(Extracted data entries)

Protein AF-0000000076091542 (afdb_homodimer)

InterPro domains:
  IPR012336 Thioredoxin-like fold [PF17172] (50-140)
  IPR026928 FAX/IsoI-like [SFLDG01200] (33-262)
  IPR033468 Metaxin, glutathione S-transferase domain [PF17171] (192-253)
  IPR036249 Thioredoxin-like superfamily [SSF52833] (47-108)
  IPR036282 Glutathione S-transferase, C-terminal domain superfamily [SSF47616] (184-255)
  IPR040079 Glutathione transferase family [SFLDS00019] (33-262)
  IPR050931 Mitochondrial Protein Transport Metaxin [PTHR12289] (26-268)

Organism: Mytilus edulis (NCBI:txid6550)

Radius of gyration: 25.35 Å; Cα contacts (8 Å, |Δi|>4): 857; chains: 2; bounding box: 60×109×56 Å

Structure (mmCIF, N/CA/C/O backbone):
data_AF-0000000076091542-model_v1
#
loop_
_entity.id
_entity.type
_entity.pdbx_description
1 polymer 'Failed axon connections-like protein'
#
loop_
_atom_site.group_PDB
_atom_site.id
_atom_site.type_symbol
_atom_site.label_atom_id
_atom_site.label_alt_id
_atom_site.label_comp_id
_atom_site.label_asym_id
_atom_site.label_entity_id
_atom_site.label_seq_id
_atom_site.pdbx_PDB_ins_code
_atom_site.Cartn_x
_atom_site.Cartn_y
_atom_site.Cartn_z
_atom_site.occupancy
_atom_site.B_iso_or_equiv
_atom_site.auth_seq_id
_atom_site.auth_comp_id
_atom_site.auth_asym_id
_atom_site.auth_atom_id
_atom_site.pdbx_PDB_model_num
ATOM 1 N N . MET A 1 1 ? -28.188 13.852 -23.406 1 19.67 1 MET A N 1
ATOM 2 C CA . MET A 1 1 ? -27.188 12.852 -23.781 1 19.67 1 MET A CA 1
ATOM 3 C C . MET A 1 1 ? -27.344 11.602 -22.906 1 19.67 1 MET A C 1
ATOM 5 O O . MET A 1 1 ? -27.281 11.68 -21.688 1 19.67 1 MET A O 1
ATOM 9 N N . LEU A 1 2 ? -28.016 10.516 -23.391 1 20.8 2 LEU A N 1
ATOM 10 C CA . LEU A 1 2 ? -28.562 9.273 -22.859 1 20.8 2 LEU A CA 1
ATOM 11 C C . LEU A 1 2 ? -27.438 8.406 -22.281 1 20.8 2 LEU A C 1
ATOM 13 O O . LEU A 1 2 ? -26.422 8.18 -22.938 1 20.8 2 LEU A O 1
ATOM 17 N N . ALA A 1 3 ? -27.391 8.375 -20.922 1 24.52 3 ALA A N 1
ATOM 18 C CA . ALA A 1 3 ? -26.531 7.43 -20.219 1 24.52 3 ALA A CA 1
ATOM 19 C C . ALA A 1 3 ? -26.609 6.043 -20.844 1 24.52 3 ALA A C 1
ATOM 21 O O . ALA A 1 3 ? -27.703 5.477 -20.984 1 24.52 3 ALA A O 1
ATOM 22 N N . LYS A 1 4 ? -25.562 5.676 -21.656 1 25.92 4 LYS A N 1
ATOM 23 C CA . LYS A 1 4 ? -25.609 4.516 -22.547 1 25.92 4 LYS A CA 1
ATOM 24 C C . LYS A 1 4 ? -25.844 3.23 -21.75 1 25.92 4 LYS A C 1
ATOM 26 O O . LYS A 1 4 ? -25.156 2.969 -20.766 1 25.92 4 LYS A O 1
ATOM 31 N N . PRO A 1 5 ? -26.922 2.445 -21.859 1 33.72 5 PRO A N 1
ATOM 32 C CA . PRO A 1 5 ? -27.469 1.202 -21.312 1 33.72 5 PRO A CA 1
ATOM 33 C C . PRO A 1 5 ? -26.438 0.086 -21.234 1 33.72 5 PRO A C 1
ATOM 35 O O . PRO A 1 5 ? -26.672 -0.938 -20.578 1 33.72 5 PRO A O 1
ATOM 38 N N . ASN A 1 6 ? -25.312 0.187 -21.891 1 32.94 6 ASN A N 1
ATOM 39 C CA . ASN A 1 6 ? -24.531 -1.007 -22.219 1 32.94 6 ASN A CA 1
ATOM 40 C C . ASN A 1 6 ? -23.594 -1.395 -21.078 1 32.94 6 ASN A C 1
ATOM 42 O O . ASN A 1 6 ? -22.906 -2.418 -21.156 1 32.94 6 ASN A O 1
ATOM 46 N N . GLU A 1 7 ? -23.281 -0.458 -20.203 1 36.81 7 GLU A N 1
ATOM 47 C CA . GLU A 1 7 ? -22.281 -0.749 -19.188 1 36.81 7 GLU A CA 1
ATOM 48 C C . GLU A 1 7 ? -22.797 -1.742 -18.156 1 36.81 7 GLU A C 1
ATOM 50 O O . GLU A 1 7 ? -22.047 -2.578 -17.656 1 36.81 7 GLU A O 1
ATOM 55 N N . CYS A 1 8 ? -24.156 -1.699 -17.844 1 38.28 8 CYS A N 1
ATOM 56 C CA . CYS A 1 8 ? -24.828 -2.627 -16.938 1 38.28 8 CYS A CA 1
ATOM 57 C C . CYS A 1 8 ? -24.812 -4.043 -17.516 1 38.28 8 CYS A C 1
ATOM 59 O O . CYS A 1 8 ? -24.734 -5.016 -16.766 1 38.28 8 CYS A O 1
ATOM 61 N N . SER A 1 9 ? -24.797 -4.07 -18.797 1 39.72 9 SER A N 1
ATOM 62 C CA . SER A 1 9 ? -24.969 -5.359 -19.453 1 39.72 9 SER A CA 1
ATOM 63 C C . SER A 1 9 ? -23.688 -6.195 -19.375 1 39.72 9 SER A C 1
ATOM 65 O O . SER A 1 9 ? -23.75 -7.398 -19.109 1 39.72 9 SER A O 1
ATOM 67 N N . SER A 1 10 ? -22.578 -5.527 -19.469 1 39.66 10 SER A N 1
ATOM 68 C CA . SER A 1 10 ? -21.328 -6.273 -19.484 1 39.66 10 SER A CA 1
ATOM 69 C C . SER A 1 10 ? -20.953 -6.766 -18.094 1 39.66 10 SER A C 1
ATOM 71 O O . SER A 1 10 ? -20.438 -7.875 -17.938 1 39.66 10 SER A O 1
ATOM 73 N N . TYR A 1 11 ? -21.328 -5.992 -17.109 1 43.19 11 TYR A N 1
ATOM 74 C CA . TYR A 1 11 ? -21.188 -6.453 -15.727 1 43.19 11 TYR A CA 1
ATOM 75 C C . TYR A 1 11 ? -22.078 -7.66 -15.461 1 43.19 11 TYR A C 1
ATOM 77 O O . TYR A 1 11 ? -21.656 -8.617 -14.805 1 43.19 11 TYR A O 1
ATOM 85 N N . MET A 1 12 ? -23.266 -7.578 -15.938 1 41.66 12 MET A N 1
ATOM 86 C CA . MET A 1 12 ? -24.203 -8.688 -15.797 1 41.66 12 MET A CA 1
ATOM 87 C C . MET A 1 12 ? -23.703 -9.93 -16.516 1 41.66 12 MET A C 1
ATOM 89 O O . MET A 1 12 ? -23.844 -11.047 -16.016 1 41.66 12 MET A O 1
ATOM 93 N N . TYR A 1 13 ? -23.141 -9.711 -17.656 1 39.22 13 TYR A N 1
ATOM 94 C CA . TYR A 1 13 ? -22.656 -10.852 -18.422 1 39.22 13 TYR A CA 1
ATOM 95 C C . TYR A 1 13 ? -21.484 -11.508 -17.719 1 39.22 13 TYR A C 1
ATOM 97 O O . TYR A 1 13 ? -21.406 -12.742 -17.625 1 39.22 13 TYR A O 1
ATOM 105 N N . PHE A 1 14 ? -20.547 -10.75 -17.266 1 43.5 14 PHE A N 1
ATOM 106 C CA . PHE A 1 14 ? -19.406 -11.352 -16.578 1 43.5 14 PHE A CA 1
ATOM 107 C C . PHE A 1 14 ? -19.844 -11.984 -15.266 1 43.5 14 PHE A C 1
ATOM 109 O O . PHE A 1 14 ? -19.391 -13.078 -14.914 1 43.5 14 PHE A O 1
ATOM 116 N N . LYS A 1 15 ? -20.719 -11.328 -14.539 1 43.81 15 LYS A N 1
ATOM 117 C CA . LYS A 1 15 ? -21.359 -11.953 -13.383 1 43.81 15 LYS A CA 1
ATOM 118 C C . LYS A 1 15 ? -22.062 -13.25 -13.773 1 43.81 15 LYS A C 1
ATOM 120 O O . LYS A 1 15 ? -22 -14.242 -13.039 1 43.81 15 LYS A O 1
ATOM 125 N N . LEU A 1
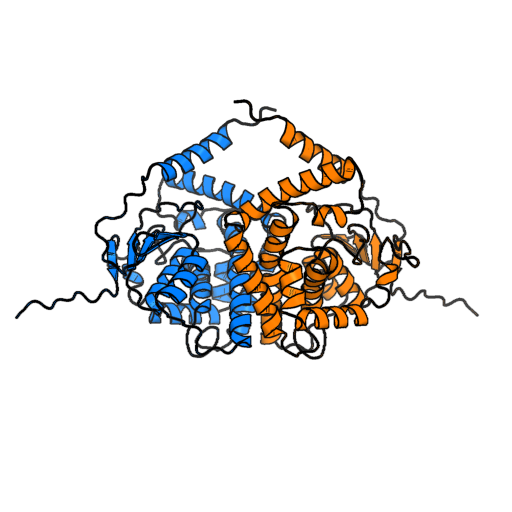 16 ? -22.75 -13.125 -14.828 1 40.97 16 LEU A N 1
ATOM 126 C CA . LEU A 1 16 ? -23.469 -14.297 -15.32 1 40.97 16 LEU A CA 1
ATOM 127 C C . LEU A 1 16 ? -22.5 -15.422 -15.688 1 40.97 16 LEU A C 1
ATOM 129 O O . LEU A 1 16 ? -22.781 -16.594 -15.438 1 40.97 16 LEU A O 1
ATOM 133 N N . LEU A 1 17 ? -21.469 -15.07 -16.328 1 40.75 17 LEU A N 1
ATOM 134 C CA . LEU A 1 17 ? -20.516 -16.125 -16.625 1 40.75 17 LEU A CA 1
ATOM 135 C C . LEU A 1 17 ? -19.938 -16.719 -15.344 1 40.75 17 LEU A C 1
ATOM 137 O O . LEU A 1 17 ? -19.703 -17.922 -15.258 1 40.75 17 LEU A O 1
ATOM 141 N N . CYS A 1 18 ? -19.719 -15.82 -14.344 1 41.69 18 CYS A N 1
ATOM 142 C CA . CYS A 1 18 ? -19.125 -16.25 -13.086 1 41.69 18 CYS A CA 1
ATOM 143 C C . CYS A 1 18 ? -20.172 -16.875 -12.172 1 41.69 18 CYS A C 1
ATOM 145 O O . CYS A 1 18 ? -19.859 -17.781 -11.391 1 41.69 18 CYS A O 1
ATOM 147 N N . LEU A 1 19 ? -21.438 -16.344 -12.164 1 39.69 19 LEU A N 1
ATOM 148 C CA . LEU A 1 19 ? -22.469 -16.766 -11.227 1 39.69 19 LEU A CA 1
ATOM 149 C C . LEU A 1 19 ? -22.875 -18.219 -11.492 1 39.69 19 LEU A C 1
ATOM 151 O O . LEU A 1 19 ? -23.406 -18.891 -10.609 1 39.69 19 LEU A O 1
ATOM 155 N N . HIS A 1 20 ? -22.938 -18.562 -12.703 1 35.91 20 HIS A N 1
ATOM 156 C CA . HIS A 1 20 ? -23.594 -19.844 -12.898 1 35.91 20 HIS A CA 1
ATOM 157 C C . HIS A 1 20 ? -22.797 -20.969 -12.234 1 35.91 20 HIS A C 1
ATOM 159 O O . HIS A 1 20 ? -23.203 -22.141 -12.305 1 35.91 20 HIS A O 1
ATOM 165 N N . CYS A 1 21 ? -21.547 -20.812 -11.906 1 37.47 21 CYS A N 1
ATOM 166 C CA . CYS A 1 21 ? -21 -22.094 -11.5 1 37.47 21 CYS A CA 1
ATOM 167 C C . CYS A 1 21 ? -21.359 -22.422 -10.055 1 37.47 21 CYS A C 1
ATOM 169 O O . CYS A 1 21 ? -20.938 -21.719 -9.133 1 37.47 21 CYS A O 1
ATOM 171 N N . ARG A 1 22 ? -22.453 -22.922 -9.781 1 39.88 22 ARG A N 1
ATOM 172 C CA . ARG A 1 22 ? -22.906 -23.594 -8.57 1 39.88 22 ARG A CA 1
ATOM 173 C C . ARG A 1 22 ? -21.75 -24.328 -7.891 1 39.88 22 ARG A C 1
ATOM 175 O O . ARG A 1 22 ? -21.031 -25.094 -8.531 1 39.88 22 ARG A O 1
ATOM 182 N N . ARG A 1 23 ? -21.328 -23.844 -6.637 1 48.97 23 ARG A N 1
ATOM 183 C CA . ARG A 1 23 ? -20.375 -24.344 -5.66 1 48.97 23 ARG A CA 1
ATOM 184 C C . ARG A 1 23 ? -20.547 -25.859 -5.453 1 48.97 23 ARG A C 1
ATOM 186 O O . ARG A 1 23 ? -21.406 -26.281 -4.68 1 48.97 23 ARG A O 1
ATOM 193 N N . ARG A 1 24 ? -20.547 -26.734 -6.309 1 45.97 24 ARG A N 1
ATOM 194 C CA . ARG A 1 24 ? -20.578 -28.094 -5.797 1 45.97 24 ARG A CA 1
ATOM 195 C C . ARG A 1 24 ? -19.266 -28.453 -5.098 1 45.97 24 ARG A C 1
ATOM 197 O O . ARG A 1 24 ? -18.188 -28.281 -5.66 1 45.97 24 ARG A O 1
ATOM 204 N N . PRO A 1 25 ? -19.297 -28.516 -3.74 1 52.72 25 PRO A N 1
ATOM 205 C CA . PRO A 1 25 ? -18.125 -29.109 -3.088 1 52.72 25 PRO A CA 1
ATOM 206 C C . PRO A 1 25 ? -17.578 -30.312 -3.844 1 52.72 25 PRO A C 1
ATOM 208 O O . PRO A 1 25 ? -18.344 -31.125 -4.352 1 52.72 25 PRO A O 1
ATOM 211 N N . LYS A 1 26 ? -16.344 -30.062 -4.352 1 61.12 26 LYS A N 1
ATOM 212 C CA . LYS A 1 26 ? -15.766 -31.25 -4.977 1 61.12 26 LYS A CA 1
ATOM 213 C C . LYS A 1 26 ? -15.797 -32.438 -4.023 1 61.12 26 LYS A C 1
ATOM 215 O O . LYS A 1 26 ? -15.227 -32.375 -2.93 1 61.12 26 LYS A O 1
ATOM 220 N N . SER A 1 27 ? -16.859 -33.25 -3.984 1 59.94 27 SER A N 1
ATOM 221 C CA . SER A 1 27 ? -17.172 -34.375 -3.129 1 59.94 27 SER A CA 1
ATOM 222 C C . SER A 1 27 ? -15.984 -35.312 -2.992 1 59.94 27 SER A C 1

* _What you are asked to do_: Restate word for word only the lines above from the line containing "ATOM 38 N N" to the line containing "ATOM 57 C C", both of them included.

* _Exercise solution_:
ATOM 38 N N . ASN A 1 6 ? -25.312 0.187 -21.891 1 32.94 6 ASN A N 1
ATOM 39 C CA . ASN A 1 6 ? -24.531 -1.007 -22.219 1 32.94 6 ASN A CA 1
ATOM 40 C C . ASN A 1 6 ? -23.594 -1.395 -21.078 1 32.94 6 ASN A C 1
ATOM 42 O O . ASN A 1 6 ? -22.906 -2.418 -21.156 1 32.94 6 ASN A O 1
ATOM 46 N N . GLU A 1 7 ? -23.281 -0.458 -20.203 1 36.81 7 GLU A N 1
ATOM 47 C CA . GLU A 1 7 ? -22.281 -0.749 -19.188 1 36.81 7 GLU A CA 1
ATOM 48 C C . GLU A 1 7 ? -22.797 -1.742 -18.156 1 36.81 7 GLU A C 1
ATOM 50 O O . GLU A 1 7 ? -22.047 -2.578 -17.656 1 36.81 7 GLU A O 1
ATOM 55 N N . CYS A 1 8 ? -24.156 -1.699 -17.844 1 38.28 8 CYS A N 1
ATOM 56 C CA . CYS A 1 8 ? -24.828 -2.627 -16.938 1 38.28 8 CYS A CA 1
ATOM 57 C C . CYS A 1 8 ? -24.812 -4.043 -17.516 1 38.28 8 CYS A C 1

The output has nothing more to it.